INFORMATION GIVEN START

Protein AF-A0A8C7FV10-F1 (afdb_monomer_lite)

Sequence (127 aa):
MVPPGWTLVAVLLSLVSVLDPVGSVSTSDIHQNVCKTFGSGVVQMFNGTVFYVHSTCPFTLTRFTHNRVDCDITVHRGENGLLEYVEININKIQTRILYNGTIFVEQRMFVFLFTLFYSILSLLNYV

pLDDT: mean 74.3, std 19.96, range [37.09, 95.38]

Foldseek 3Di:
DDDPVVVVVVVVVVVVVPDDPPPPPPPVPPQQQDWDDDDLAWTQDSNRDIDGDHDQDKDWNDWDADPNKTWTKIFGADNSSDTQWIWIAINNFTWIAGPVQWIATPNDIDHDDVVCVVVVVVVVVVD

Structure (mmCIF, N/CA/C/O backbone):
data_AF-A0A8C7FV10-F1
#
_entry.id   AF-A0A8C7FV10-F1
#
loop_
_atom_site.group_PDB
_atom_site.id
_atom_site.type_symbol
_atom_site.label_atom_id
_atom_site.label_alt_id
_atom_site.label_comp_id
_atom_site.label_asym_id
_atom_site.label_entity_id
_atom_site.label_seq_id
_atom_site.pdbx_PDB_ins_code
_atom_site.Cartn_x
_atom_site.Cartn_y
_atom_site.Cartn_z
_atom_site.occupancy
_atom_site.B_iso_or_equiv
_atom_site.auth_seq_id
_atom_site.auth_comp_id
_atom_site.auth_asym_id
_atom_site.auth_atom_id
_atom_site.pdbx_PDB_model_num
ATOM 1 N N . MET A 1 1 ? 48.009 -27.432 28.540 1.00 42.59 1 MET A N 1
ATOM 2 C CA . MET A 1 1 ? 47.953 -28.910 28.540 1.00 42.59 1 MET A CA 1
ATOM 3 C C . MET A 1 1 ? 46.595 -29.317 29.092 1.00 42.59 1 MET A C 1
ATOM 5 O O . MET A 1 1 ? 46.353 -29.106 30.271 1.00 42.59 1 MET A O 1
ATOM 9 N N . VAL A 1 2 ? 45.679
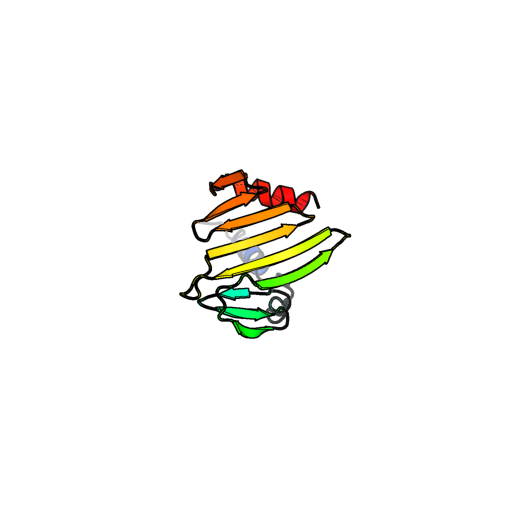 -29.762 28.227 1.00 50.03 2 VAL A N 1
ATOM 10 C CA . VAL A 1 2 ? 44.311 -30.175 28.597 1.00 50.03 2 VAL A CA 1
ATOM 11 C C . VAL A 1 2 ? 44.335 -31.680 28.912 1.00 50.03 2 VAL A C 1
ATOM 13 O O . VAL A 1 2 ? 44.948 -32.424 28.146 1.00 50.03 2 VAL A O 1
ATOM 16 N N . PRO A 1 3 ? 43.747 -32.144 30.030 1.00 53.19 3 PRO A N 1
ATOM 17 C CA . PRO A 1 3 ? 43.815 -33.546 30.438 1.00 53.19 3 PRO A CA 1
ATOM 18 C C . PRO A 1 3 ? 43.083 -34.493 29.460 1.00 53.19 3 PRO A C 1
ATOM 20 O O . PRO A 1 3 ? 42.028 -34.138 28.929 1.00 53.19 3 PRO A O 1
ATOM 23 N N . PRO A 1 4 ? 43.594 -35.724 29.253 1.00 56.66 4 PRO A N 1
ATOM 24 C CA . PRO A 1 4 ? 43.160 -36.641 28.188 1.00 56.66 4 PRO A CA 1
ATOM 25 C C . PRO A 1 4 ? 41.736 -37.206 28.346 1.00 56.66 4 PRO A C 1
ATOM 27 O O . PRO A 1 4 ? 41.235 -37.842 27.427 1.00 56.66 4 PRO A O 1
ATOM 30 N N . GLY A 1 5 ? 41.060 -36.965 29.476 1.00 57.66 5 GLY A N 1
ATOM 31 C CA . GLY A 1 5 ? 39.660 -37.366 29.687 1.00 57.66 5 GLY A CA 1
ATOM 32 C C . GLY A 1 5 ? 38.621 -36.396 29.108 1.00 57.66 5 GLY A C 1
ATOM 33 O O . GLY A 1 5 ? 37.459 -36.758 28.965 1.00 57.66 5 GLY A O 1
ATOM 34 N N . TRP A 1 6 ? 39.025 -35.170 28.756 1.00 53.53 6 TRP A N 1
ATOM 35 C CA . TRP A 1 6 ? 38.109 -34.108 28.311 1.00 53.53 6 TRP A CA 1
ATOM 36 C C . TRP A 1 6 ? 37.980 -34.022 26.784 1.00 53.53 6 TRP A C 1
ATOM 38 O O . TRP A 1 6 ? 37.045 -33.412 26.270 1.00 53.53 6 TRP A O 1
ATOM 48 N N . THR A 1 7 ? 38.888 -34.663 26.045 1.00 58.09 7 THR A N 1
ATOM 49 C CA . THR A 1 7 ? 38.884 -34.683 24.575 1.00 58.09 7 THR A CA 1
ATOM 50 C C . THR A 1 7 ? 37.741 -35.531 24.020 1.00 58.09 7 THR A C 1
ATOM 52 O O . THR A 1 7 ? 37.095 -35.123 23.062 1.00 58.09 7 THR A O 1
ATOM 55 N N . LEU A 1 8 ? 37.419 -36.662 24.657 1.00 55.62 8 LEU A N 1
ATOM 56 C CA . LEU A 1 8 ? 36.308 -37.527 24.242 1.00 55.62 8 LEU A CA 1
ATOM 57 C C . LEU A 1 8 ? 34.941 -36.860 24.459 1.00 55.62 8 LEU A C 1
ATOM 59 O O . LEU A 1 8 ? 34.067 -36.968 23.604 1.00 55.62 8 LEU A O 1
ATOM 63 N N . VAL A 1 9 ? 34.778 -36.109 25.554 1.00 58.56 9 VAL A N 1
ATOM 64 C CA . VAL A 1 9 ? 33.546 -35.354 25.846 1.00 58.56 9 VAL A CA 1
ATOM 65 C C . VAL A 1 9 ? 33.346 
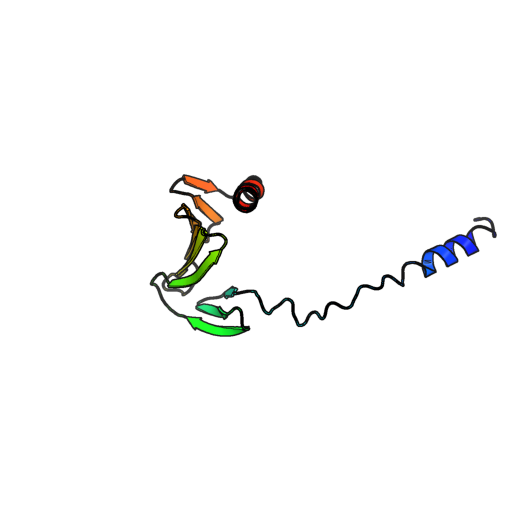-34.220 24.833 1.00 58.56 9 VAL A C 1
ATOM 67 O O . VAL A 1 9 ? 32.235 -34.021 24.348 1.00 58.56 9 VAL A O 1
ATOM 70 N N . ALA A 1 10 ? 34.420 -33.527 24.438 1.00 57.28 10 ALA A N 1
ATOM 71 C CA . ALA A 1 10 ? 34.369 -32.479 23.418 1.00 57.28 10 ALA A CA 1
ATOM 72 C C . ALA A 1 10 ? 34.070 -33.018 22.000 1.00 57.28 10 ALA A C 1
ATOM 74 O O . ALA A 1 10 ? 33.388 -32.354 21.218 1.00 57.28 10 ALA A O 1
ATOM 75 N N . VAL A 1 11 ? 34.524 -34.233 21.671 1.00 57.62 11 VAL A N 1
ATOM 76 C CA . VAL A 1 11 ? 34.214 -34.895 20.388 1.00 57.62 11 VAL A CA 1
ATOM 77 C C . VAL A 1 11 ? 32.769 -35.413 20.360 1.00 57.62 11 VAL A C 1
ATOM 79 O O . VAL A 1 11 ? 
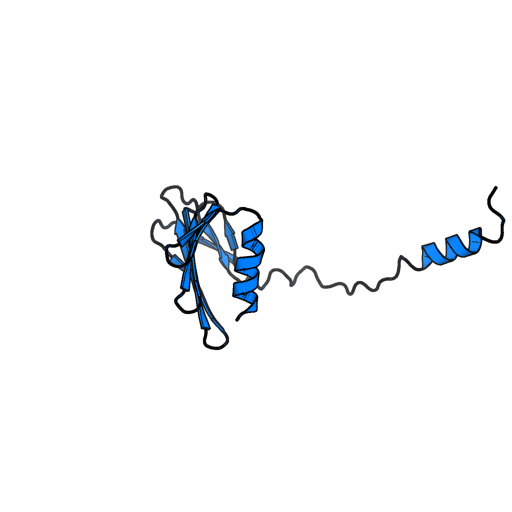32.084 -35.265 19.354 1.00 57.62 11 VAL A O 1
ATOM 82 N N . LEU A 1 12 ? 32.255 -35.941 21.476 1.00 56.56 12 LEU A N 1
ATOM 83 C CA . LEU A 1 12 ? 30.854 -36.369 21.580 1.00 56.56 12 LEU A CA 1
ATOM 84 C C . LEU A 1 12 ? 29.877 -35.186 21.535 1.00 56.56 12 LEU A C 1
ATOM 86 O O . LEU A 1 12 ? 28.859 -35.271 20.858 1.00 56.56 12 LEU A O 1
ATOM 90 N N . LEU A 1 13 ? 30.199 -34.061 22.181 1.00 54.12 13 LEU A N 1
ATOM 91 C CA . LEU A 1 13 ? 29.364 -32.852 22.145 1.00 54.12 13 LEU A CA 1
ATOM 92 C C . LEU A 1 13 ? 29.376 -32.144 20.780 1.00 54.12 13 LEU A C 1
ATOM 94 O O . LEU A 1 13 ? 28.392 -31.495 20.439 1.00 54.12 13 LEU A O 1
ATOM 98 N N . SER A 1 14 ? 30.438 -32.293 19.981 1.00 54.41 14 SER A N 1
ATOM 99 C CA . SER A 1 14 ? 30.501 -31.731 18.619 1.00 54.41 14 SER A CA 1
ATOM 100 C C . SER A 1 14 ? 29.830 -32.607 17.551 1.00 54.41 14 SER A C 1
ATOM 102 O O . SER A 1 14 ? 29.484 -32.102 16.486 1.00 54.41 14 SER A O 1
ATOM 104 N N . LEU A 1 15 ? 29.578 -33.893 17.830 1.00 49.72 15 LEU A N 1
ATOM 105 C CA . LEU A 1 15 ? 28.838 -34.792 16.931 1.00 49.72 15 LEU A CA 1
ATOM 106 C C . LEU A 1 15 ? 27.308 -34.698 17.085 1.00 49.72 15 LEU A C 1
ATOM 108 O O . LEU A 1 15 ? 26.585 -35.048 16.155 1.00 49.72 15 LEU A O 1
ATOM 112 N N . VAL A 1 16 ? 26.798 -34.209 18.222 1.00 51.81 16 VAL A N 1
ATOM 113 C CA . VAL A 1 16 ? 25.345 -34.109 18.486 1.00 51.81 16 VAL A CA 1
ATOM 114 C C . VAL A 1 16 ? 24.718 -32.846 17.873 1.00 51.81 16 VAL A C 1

INFORMATION GIVEN END

#### [ACTION ITEM]
Using the records above, set down exactly the lines from the one with "ATOM 36 C C" through the one with "ATOM 48 N N", inclusive, and nothing more.

#### [RESULT OF THE TASK]
ATOM 36 C C . TRP A 1 6 ? 37.980 -34.022 26.784 1.00 53.53 6 TRP A C 1
ATOM 38 O O . TRP A 1 6 ? 37.045 -33.412 26.270 1.00 53.53 6 TRP A O 1
ATOM 48 N N . THR A 1 7 ? 38.888 -34.663 26.045 1.00 58.09 7 THR A N 1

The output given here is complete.